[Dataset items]
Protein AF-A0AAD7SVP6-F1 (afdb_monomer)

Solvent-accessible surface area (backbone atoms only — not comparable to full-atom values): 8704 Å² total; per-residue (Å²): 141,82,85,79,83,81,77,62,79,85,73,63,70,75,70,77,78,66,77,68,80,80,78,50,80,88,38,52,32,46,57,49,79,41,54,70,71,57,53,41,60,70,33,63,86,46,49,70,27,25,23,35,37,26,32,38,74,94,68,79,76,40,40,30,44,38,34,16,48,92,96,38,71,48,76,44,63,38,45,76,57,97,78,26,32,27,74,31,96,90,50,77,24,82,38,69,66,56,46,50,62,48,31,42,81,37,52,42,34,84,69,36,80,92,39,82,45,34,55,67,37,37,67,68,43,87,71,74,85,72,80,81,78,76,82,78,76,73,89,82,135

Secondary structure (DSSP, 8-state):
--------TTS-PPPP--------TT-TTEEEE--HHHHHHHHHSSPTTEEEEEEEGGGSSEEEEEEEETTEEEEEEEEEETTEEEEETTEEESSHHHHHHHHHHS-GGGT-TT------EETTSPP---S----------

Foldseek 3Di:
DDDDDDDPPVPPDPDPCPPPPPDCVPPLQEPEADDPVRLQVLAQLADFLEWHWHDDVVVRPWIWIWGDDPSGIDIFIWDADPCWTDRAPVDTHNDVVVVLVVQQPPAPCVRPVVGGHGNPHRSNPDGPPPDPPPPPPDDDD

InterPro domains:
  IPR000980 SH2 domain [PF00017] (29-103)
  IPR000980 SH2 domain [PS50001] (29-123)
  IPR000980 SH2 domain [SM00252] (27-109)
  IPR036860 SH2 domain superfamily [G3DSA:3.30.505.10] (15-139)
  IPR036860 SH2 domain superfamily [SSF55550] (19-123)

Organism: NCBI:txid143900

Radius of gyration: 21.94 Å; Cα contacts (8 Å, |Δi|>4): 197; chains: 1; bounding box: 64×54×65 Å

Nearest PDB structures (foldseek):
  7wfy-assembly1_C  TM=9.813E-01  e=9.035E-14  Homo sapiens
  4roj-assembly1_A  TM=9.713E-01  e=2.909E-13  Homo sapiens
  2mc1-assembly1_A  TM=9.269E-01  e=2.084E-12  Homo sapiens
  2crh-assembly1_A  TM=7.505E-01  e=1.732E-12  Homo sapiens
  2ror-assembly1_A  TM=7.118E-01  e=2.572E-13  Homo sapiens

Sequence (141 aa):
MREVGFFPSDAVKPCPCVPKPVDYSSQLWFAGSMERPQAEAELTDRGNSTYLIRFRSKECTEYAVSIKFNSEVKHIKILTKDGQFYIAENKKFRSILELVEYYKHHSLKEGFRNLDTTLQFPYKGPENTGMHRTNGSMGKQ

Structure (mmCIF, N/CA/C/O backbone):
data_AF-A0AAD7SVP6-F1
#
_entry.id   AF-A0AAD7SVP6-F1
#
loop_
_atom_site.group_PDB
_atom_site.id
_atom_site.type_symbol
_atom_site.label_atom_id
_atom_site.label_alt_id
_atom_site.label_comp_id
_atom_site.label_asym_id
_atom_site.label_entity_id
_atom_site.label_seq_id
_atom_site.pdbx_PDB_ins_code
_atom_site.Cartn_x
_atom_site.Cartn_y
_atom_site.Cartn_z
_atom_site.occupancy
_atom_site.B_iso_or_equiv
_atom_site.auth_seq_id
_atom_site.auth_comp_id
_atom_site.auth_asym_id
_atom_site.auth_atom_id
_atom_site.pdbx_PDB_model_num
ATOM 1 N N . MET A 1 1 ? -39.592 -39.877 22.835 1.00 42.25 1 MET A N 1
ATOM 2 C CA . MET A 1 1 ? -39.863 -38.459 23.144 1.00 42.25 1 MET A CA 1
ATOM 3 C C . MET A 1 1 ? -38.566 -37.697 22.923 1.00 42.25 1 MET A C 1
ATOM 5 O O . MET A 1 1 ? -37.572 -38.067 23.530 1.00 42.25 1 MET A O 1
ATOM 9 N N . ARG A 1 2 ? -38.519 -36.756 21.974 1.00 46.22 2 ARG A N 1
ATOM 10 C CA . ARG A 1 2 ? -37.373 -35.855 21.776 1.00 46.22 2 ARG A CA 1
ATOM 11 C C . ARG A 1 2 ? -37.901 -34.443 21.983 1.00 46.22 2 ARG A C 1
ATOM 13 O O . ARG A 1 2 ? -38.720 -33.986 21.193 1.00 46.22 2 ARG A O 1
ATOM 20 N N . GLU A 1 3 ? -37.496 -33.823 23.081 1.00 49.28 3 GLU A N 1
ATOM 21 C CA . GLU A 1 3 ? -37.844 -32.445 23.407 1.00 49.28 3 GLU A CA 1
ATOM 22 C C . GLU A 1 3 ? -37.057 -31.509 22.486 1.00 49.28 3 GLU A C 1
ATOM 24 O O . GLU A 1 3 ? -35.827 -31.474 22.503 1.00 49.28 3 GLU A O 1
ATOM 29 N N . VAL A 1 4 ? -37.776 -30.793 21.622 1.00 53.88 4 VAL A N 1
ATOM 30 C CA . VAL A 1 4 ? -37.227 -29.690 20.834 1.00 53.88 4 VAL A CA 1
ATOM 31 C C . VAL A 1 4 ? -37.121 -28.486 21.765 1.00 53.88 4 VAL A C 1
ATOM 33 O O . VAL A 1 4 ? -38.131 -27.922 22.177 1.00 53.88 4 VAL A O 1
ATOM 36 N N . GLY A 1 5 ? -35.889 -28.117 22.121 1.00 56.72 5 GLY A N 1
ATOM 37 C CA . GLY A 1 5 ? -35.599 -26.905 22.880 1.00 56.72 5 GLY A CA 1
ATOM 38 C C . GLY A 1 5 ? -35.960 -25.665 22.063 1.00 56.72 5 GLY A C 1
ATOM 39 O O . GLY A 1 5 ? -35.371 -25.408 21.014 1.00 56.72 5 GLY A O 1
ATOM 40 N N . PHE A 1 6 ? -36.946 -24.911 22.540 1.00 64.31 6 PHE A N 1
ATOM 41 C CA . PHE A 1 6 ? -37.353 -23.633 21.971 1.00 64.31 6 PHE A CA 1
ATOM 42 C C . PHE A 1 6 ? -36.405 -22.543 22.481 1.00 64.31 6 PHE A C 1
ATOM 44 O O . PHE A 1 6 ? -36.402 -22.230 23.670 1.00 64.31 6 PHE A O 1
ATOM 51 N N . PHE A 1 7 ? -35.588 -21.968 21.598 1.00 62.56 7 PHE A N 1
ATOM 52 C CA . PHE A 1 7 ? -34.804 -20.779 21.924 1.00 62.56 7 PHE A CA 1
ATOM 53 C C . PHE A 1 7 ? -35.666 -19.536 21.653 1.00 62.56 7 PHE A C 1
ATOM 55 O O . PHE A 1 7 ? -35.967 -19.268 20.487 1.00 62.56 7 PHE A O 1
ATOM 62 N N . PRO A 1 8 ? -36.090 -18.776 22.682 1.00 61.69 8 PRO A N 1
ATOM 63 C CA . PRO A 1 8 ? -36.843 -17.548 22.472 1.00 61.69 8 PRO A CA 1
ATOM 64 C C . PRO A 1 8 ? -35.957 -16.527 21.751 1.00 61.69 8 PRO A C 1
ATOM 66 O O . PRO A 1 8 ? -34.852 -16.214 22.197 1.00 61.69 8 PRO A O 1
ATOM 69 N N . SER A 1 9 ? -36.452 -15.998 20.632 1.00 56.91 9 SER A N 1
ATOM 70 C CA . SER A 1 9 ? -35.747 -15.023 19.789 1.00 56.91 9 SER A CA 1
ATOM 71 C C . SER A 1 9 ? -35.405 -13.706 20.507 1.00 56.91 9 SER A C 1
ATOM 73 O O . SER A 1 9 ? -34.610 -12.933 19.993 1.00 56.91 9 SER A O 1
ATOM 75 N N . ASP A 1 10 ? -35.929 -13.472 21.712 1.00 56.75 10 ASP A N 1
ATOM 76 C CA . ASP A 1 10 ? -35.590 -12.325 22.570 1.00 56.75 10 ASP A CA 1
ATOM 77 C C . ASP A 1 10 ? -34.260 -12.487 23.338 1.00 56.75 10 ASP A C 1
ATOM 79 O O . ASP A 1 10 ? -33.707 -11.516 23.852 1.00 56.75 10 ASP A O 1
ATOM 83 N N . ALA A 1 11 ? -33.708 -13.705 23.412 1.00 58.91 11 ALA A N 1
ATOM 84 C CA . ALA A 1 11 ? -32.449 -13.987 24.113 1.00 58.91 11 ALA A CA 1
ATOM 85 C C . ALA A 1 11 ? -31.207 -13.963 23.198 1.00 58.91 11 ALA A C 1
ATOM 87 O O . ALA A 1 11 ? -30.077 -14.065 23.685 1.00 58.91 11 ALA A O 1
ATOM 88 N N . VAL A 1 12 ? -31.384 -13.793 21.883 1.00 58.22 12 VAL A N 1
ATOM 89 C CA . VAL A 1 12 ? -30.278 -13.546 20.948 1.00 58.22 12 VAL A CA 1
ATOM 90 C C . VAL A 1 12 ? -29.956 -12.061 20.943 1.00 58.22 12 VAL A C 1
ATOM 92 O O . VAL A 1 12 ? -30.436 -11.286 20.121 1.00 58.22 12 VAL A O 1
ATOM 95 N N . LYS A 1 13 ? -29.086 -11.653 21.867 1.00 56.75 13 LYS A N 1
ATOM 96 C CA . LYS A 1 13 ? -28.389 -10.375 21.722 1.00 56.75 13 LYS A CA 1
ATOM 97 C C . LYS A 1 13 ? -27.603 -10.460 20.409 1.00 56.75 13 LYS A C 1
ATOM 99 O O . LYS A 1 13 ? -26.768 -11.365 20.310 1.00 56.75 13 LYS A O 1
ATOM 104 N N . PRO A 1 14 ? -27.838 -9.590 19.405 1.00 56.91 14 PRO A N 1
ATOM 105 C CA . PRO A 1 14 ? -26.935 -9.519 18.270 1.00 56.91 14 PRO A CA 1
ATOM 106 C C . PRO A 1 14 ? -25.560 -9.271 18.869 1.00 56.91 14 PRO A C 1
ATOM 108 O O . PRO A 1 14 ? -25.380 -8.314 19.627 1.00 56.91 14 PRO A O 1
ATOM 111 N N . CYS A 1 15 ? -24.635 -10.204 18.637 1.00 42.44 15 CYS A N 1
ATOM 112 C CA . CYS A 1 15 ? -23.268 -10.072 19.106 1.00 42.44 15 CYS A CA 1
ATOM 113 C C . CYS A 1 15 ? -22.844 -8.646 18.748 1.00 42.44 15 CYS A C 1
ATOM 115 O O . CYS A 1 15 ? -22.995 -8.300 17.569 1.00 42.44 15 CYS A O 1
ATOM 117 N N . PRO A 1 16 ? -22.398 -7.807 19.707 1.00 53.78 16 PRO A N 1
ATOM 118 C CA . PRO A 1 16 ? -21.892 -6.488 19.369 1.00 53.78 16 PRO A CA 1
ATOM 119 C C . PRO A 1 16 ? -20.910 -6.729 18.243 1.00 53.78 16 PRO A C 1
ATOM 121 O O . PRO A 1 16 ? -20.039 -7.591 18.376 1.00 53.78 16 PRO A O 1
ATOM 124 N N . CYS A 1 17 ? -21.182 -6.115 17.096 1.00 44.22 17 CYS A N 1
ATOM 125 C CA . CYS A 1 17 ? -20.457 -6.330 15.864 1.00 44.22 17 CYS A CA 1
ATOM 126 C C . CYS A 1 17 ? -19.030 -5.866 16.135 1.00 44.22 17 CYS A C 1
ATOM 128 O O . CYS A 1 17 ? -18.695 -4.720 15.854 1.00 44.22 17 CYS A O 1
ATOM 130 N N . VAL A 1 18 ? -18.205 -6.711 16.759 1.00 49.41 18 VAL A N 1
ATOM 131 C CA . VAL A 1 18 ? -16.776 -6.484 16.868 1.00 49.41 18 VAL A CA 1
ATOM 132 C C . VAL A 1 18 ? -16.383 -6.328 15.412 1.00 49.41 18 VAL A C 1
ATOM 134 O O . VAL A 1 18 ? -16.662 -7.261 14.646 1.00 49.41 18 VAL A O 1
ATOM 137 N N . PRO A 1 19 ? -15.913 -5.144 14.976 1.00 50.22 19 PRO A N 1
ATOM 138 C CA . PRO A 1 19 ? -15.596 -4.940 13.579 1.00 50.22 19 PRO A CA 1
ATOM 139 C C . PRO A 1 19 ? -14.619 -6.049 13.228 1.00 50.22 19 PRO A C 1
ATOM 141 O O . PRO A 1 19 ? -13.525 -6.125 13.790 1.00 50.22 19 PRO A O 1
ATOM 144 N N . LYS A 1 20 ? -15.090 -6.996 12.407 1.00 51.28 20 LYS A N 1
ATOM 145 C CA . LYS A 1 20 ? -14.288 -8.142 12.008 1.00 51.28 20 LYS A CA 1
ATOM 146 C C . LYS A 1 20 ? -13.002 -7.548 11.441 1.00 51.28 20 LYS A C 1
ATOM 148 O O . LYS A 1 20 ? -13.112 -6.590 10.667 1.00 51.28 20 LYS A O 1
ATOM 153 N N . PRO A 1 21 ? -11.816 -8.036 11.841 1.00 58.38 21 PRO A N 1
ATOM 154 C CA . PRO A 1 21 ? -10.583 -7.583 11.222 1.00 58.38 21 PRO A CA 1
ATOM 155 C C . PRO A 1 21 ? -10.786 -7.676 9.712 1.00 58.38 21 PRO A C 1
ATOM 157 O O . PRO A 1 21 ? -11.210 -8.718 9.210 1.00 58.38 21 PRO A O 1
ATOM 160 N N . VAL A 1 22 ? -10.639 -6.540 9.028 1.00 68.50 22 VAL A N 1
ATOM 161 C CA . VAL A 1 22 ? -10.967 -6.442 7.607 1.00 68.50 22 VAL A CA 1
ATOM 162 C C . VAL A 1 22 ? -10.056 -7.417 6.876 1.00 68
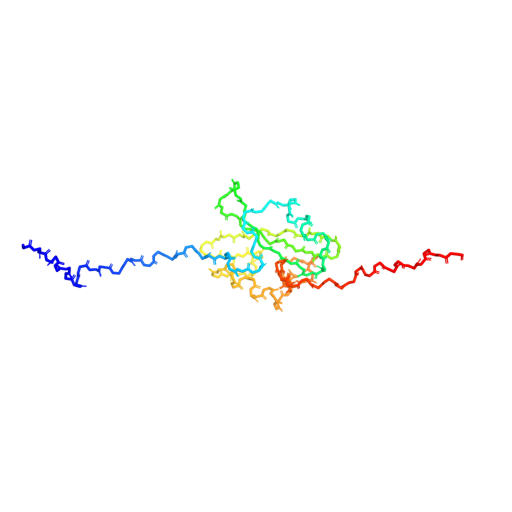.50 22 VAL A C 1
ATOM 164 O O . VAL A 1 22 ? -8.837 -7.249 6.875 1.00 68.50 22 VAL A O 1
ATOM 167 N N . ASP A 1 23 ? -10.648 -8.464 6.306 1.00 79.31 23 ASP A N 1
ATOM 168 C CA . ASP A 1 23 ? -9.897 -9.460 5.564 1.00 79.31 23 ASP A CA 1
ATOM 169 C C . ASP A 1 23 ? -9.520 -8.882 4.199 1.00 79.31 23 ASP A C 1
ATOM 171 O O . ASP A 1 23 ? -10.364 -8.645 3.333 1.00 79.31 23 ASP A O 1
ATOM 175 N N . TYR A 1 24 ? -8.228 -8.623 4.018 1.00 85.31 24 TYR A N 1
ATOM 176 C CA . TYR A 1 24 ? -7.678 -8.162 2.747 1.00 85.31 24 TYR A CA 1
ATOM 177 C C . TYR A 1 24 ? -7.214 -9.327 1.864 1.00 85.31 24 TYR A C 1
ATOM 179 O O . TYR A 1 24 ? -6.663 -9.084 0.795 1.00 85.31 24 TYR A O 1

> _What needs to be done_:
Return, with no change at all, every line in the entries above from the line containing "ATOM 39 O O" through the line containing "ATOM 41 C CA".

> _Your response_:
ATOM 39 O O . GLY A 1 5 ? -35.371 -25.408 21.014 1.00 56.72 5 GLY A O 1
ATOM 40 N N . PHE A 1 6 ? -36.946 -24.911 22.540 1.00 64.31 6 PHE A N 1
ATOM 41 C CA . PHE A 1 6 ? -37.353 -23.633 21.971 1.00 64.31 6 PHE A CA 1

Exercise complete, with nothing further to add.